Inverse Noise Correction:
Function: Inverts the flow model's mapping from data to noise to learn an improved initial noise distribution.
Mechanism: An adapter is trained to apply corrections in the noise space without requiring an explicit reward function.
Design Motivation: The invertibility of flow models enables inference of the initial noise distribution.

Loss & Training¶

P-GRAFT: Generate \(M\) trajectories → apply GRS at the intermediate step to select accepted samples → fine-tune the \(T \to t\) denoising segment via supervised fine-tuning (SFT).
Inverse Noise Correction: Parameter-efficient adapter fine-tuning.

Key Experimental Results¶

Main Results¶

Fine-tuning Stable Diffusion v2 for text-to-image generation:

Method	VQAScore	Relative Gain over Baseline	Notes
SD v2 (baseline)	baseline	—	No fine-tuning
Policy Gradient	moderate	moderate	PPO-type method
GRAFT (final step)	good	good	Standard rejection sampling
P-GRAFT	best	+8.81%	Intermediate-step rejection sampling
SDXL-Base	reference	—	Larger model

Multi-Task Validation¶

Task	Method	Result
Layout generation	P-GRAFT	Significant improvement
Molecule generation	P-GRAFT + deduplication	Improvement + diversity preservation
Unconditional image generation	Inverse Noise Correction	Improved FID + reduced FLOPs

Key Findings¶

P-GRAFT outperforms policy gradient methods (PPO) and standard GRAFT on text-to-image generation.
Hypothesis testing confirms that intermediate states \(X_t\) at smaller \(t\) carry more information about the final reward (variance analysis).
In molecule generation, the deduplication variant of GRS effectively prevents mode collapse; the reshaped reward automatically incorporates a diversity term.
Inverse Noise Correction improves FID without requiring reward signals and reduces per-image FLOPs.

Highlights & Insights¶

GRS = Implicit KL Regularization: This theoretical result addresses a fundamental technical challenge in diffusion model fine-tuning.

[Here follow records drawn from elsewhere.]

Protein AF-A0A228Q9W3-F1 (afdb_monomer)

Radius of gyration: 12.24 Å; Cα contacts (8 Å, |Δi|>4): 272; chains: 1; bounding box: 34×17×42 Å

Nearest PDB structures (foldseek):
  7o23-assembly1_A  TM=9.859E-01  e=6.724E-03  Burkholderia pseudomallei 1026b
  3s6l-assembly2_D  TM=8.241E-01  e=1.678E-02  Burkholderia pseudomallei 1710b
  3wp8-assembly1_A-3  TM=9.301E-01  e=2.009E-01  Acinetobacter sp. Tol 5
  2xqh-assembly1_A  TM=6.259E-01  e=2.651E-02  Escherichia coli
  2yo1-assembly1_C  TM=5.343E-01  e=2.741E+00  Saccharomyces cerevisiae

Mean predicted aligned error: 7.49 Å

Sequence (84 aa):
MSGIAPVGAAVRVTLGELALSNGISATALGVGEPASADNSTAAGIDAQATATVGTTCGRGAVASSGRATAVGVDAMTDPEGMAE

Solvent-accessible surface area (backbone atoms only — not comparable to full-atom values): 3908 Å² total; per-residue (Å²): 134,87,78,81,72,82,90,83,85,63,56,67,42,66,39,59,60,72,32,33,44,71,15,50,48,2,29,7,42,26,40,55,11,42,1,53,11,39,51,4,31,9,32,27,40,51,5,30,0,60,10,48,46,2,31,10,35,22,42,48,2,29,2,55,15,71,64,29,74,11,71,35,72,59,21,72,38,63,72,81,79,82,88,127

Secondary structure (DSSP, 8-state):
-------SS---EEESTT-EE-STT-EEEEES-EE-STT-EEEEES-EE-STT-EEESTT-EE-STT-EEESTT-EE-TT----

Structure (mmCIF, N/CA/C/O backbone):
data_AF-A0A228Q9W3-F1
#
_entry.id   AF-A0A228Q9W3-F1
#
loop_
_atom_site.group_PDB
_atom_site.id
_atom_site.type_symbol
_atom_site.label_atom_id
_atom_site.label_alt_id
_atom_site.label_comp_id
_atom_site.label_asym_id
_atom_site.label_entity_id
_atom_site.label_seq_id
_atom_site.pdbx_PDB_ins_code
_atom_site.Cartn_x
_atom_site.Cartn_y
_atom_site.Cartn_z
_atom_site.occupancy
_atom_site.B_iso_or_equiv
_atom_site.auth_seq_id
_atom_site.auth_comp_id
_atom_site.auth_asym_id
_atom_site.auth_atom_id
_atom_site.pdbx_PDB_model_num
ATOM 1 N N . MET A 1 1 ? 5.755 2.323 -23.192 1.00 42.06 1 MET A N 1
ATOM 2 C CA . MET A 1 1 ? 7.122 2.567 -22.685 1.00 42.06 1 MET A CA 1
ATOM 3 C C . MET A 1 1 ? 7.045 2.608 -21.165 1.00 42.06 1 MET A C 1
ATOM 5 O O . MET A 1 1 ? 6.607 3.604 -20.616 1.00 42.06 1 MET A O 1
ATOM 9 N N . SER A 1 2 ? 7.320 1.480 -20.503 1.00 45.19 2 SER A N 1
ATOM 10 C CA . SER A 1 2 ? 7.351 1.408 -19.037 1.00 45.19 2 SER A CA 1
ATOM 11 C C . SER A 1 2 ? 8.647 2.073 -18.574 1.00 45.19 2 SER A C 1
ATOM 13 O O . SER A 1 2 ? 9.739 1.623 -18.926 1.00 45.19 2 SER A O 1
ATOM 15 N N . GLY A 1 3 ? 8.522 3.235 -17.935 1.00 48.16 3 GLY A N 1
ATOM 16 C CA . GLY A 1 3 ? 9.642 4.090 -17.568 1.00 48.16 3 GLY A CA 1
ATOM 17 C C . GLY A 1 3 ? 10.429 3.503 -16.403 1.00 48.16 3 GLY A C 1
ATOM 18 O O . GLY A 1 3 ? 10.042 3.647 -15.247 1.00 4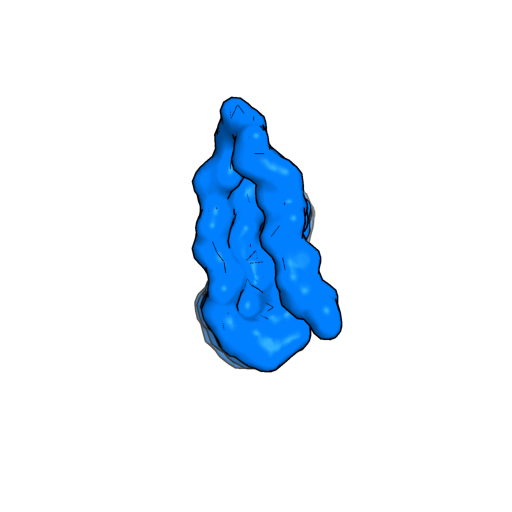8.16 3 GLY A O 1
ATOM 19 N N . ILE A 1 4 ? 11.580 2.902 -16.701 1.00 48.94 4 ILE A N 1
ATOM 20 C CA . ILE A 1 4 ? 12.654 2.716 -15.723 1.00 48.94 4 ILE A CA 1
ATOM 21 C C . ILE A 1 4 ? 13.107 4.121 -15.309 1.00 48.94 4 ILE A C 1
ATOM 23 O O . ILE A 1 4 ? 13.859 4.776 -16.026 1.00 48.94 4 ILE A O 1
ATOM 27 N N . ALA A 1 5 ? 12.599 4.634 -14.186 1.00 47.19 5 ALA A N 1
ATOM 28 C CA . ALA A 1 5 ? 13.148 5.874 -13.624 1.00 47.19 5 ALA A CA 1
ATOM 29 C C . ALA A 1 5 ? 14.562 5.623 -13.042 1.00 47.19 5 ALA A C 1
ATOM 31 O O . ALA A 1 5 ? 14.884 4.494 -12.653 1.00 47.19 5 ALA A O 1
ATOM 32 N N . PRO A 1 6 ? 15.409 6.663 -13.041 1.00 41.06 6 PRO A N 1
ATOM 33 C CA . PRO A 1 6 ? 16.857 6.544 -12.956 1.00 41.06 6 PRO A CA 1
ATOM 34 C C . PRO A 1 6 ? 17.327 5.973 -11.615 1.00 41.06 6 PRO A C 1
ATOM 36 O O . PRO A 1 6 ? 16.841 6.336 -10.544 1.00 41.06 6 PRO A O 1
ATOM 39 N N . VAL A 1 7 ? 18.301 5.067 -11.699 1.00 48.22 7 VAL A N 1
ATOM 40 C CA . VAL A 1 7 ? 18.971 4.445 -10.556 1.00 48.22 7 VAL A CA 1
ATOM 41 C C . VAL A 1 7 ? 19.903 5.465 -9.909 1.00 48.22 7 VAL A C 1
ATOM 43 O O . VAL A 1 7 ? 20.893 5.884 -10.503 1.00 48.22 7 VAL A O 1
ATOM 46 N N . GLY A 1 8 ? 19.558 5.840 -8.676 1.00 54.78 8 GLY A N 1
ATOM 47 C CA . GLY A 1 8 ? 20.400 6.629 -7.778 1.00 54.78 8 GLY A CA 1
ATOM 48 C C . GLY A 1 8 ? 20.179 6.308 -6.295 1.00 54.78 8 GLY A C 1
ATOM 49 O O . GLY A 1 8 ? 21.156 6.206 -5.564 1.00 54.78 8 GLY A O 1
ATOM 50 N N . ALA A 1 9 ? 18.932 6.082 -5.846 1.00 60.81 9 ALA A N 1
ATOM 51 C CA . ALA A 1 9 ? 18.635 5.680 -4.456 1.00 60.81 9 ALA A CA 1
ATOM 52 C C . ALA A 1 9 ? 17.222 5.082 -4.220 1.00 60.81 9 ALA A C 1
ATOM 54 O O . ALA A 1 9 ? 16.798 4.962 -3.074 1.00 60.81 9 ALA A O 1
ATOM 55 N N . ALA A 1 10 ? 16.461 4.732 -5.264 1.00 68.56 10 ALA A N 1
ATOM 56 C CA . ALA A 1 10 ? 15.088 4.238 -5.115 1.00 68.56 10 ALA A CA 1
ATOM 57 C C . ALA A 1 10 ? 14.988 2.750 -5.486 1.00 68.56 10 ALA A C 1
ATOM 59 O O . ALA A 1 10 ? 15.148 2.384 -6.650 1.00 68.56 10 ALA A O 1
ATOM 60 N N . V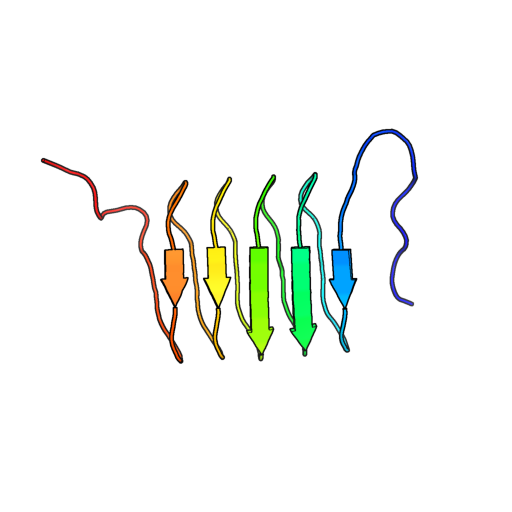AL A 1 11 ? 14.704 1.897 -4.498 1.00 80.12 11 VAL A N 1
ATOM 61 C CA . VAL A 1 11 ? 14.225 0.524 -4.727 1.00 80.12 11 VAL A CA 1
ATOM 62 C C . VAL A 1 11 ? 12.733 0.614 -5.030 1.00 80.12 11 VAL A C 1
ATOM 64 O O . VAL A 1 11 ? 12.051 1.413 -4.411 1.00 80.12 11 VAL A O 1
ATOM 67 N N . ARG A 1 12 ? 12.205 -0.140 -5.989 1.00 84.12 12 ARG A N 1
ATOM 68 C CA . ARG A 1 12 ? 10.756 -0.260 -6.222 1.00 84.12 12 ARG A CA 1
ATOM 69 C C . ARG A 1 12 ? 10.469 -1.490 -7.056 1.00 84.12 12 ARG A C 1
ATOM 71 O O . ARG A 1 12 ? 11.331 -1.941 -7.811 1.00 84.12 12 ARG A O 1
ATOM 78 N N . VAL A 1 13 ? 9.258 -2.006 -6.926 1.00 86.00 13 VAL A N 1
ATOM 79 C CA . VAL A 1 13 ? 8.782 -3.177 -7.662 1.00 86.00 13 VAL A CA 1
ATOM 80 C C . VAL A 1 13 ? 7.544 -2.765 -8.441 1.00 86.00 13 VAL A C 1
ATOM 82 O O . VAL A 1 13 ? 6.631 -2.180 -7.870 1.00 86.00 13 VAL A O 1
ATOM 85 N N . THR A 1 14 ? 7.518 -3.042 -9.740 1.00 88.56 14 THR A N 1
ATOM 86 C CA . THR A 1 14 ? 6.375 -2.757 -10.615 1.00 88.56 14 THR A CA 1
ATOM 87 C C . THR A 1 14 ? 6.129 -3.989 -11.469 1.00 88.56 14 THR A C 1
ATOM 89 O O . THR A 1 14 ? 6.998 -4.377 -12.252 1.00 88.56 14 THR A O 1
ATOM 92 N N . LEU A 1 15 ? 4.978 -4.630 -11.302 1.00 84.81 15 LEU A N 1
ATOM 93 C CA . LEU A 1 15 ? 4.634 -5.856 -12.011 1.00 84.81 15 LEU A CA 1
ATOM 94 C C . LEU A 1 15 ? 3.196 -5.780 -12.515 1.00 84.81 15 LEU A C 1
ATO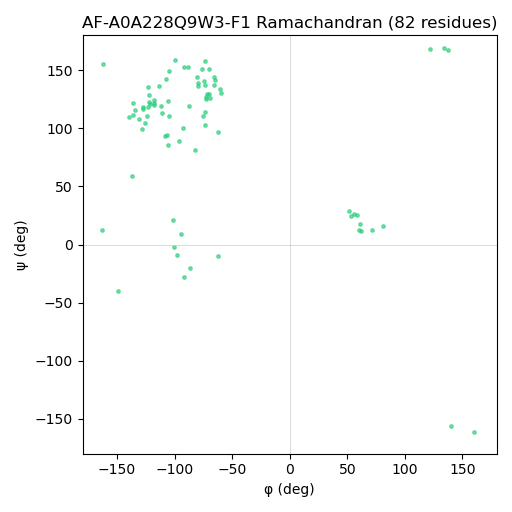M 96 O O . LEU A 1 15 ? 2.287 -5.649 -11.711 1.00 84.81 15 LEU A O 1
ATOM 100 N N . GLY A 1 16 ? 3.003 -5.916 -13.827 1.00 77.94 16 GLY A N 1
ATOM 101 C CA . GLY A 1 16 ? 1.691 -5.920 -14.479 1.0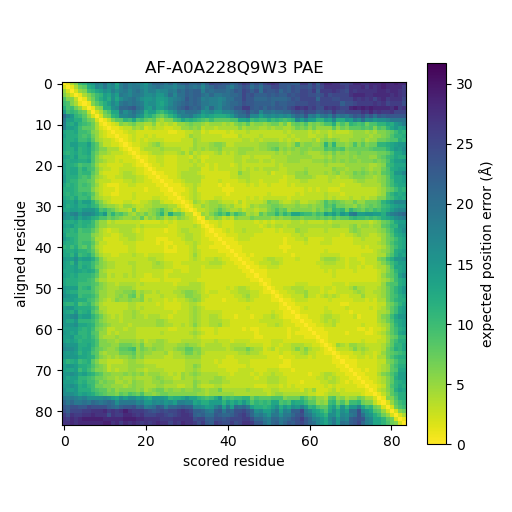0 77.94 16 GLY A CA 1
ATOM 102 C C . GLY A 1 16 ? 1.535 -4.824 -15.538 1.00 77.94 16 GLY A C 1
ATOM 103 O O . GLY A 1 16 ? 2.400 -3.962 -15.709 1.00 77.94 16 GLY A O 1
ATOM 104 N N . GLU A 1 17 ? 0.471 -4.921 -16.332 1.00 81.94 17 GLU A N 1
ATOM 105 C CA . GLU A 1 17 ? 0.202 -3.983 -17.423 1.00 81.94 17 GLU A CA 1
ATOM 106 C C . GLU A 1 17 ? -0.234 -2.627 -16.845 1.00 81.94 17 GLU A C 1
ATOM 108 O O . GLU A 1 17 ? -1.112 -2.577 -15.997 1.00 81.94 17 GLU A O 1
ATOM 113 N N . LEU A 1 18 ? 0.376 -1.516 -17.269 1.00 83.31 18 LEU A N 1
ATOM 114 C CA . LEU A 1 18 ? 0.043 -0.165 -16.777 1.00 83.31 18 LEU A CA 1
ATOM 115 C C . LEU A 1 18 ? 0.274 0.077 -15.266 1.00 83.31 18 LEU A C 1
ATOM 117 O O . LEU A 1 18 ? -0.138 1.118 -14.762 1.00 83.31 18 LEU A O 1
ATOM 121 N N . ALA A 1 19 ? 0.954 -0.821 -14.545 1.00 82.12 19 ALA A N 1
ATOM 122 C CA . ALA A 1 19 ? 1.361 -0.572 -13.161 1.00 82.12 19 ALA A CA 1
ATOM 123 C C . ALA A 1 19 ? 2.389 0.573 -13.056 1.00 82.12 19 ALA A C 1
ATOM 125 O O . ALA A 1 19 ? 3.279 0.716 -13.901 1.00 82.12 19 ALA A O 1
ATOM 126 N N . LEU A 1 20 ? 2.291 1.362 -11.985 1.00 82.69 20 LEU A N 1
ATOM 127 C CA . LEU A 1 20 ? 3.074 2.564 -11.708 1.00 82.69 20 LEU A CA 1
ATOM 128 C C . LEU A 1 20 ? 3.534 2.588 -10.242 1.00 82.69 20 LEU A C 1
ATOM 130 O O . LEU A 1 20 ? 2.746 2.816 -9.328 1.00 82.69 20 LEU A O 1
ATOM 134 N N . SER A 1 21 ? 4.840 2.433 -10.016 1.00 85.19 21 SER A N 1
ATOM 135 C CA . SER A 1 21 ? 5.460 2.622 -8.694 1.00 85.19 21 SER A CA 1
ATOM 136 C C . SER A 1 21 ? 6.250 3.929 -8.689 1.00 85.19 21 SER A C 1
ATOM 138 O O . SER A 1 21 ? 7.408 3.974 -9.130 1.00 85.19 21 SER A O 1
ATOM 140 N N . ASN A 1 22 ? 5.603 5.005 -8.237 1.00 84.06 22 ASN A N 1
ATOM 141 C CA . ASN A 1 22 ? 6.180 6.353 -8.241 1.00 84.06 22 ASN A CA 1
ATOM 142 C C . ASN A 1 22 ? 6.906 6.685 -6.931 1.00 84.06 22 ASN A C 1
ATOM 144 O O . ASN A 1 22 ? 7.858 7.462 -6.963 1.00 84.06 22 ASN A O 1
ATOM 148 N N . GLY A 1 23 ? 6.497 6.086 -5.810 1.00 82.75 23 GLY A N 1
ATOM 149 C CA . GLY A 1 23 ? 7.156 6.295 -4.520 1.00 82.75 23 GLY A CA 1
ATOM 150 C C . GLY A 1 23 ? 8.511 5.590 -4.390 1.00 82.75 23 GLY A C 1
ATOM 151 O O . GLY A 1 23 ? 8.803 4.592 -5.060 1.00 82.75 23 GLY A O 1
ATOM 152 N N . ILE A 1 24 ? 9.347 6.084 -3.479 1.00 86.69 24 ILE A N 1
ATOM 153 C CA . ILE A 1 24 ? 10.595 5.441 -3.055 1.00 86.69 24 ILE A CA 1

Since marginal KL is intractable, it need not be computed explicitly — rejection sampling implicitly enforces it.
Bias–Variance Perspective on Intermediate Distribution Shaping: The choice of intermediate step is not merely an engineering decision but is grounded in clear mathematical principles — selecting \(t\) that minimizes the product of bias and variance.
Deduplicated GRS for Molecule Generation: The reshaped reward \(\hat{r}\) automatically includes a diversity penalty — \(\log(1/N_{\text{copies}})\) — elegantly preventing mode collapse.

Limitations & Future Work¶

The optimal intermediate time \(t\) in P-GRAFT requires empirical search.
Inverse Noise Correction is applicable only to flow models, which require invertibility.
Generating \(M\) complete trajectories incurs significant computational overhead.
The theoretical analysis relies on the assumption of a well-trained denoiser.

vs. PPO/DPPO: Avoids the difficulty of KL computation; implicit KL constraint yields greater stability.
vs. RAFT/RSO: GRAFT provides a unified theoretical perspective, and P-GRAFT further leverages the diffusion structure for additional gains.
vs. DPO for diffusion: DPO transfers KL via preference data; P-GRAFT employs rejection sampling more directly.

Rating¶

Novelty: ⭐⭐⭐⭐⭐ The GRAFT unified theory and the bias–variance analysis underlying P-GRAFT are both significant contributions.
Experimental Thoroughness: ⭐⭐⭐⭐ Covers text-to-image, layout, molecule, and unconditional image generation.
Writing Quality: ⭐⭐⭐⭐⭐ Theory and practice are tightly integrated, with clear mathematical derivations.
Value: ⭐⭐⭐⭐⭐ Carries important theoretical and practical implications for the paradigm of diffusion model fine-tuning.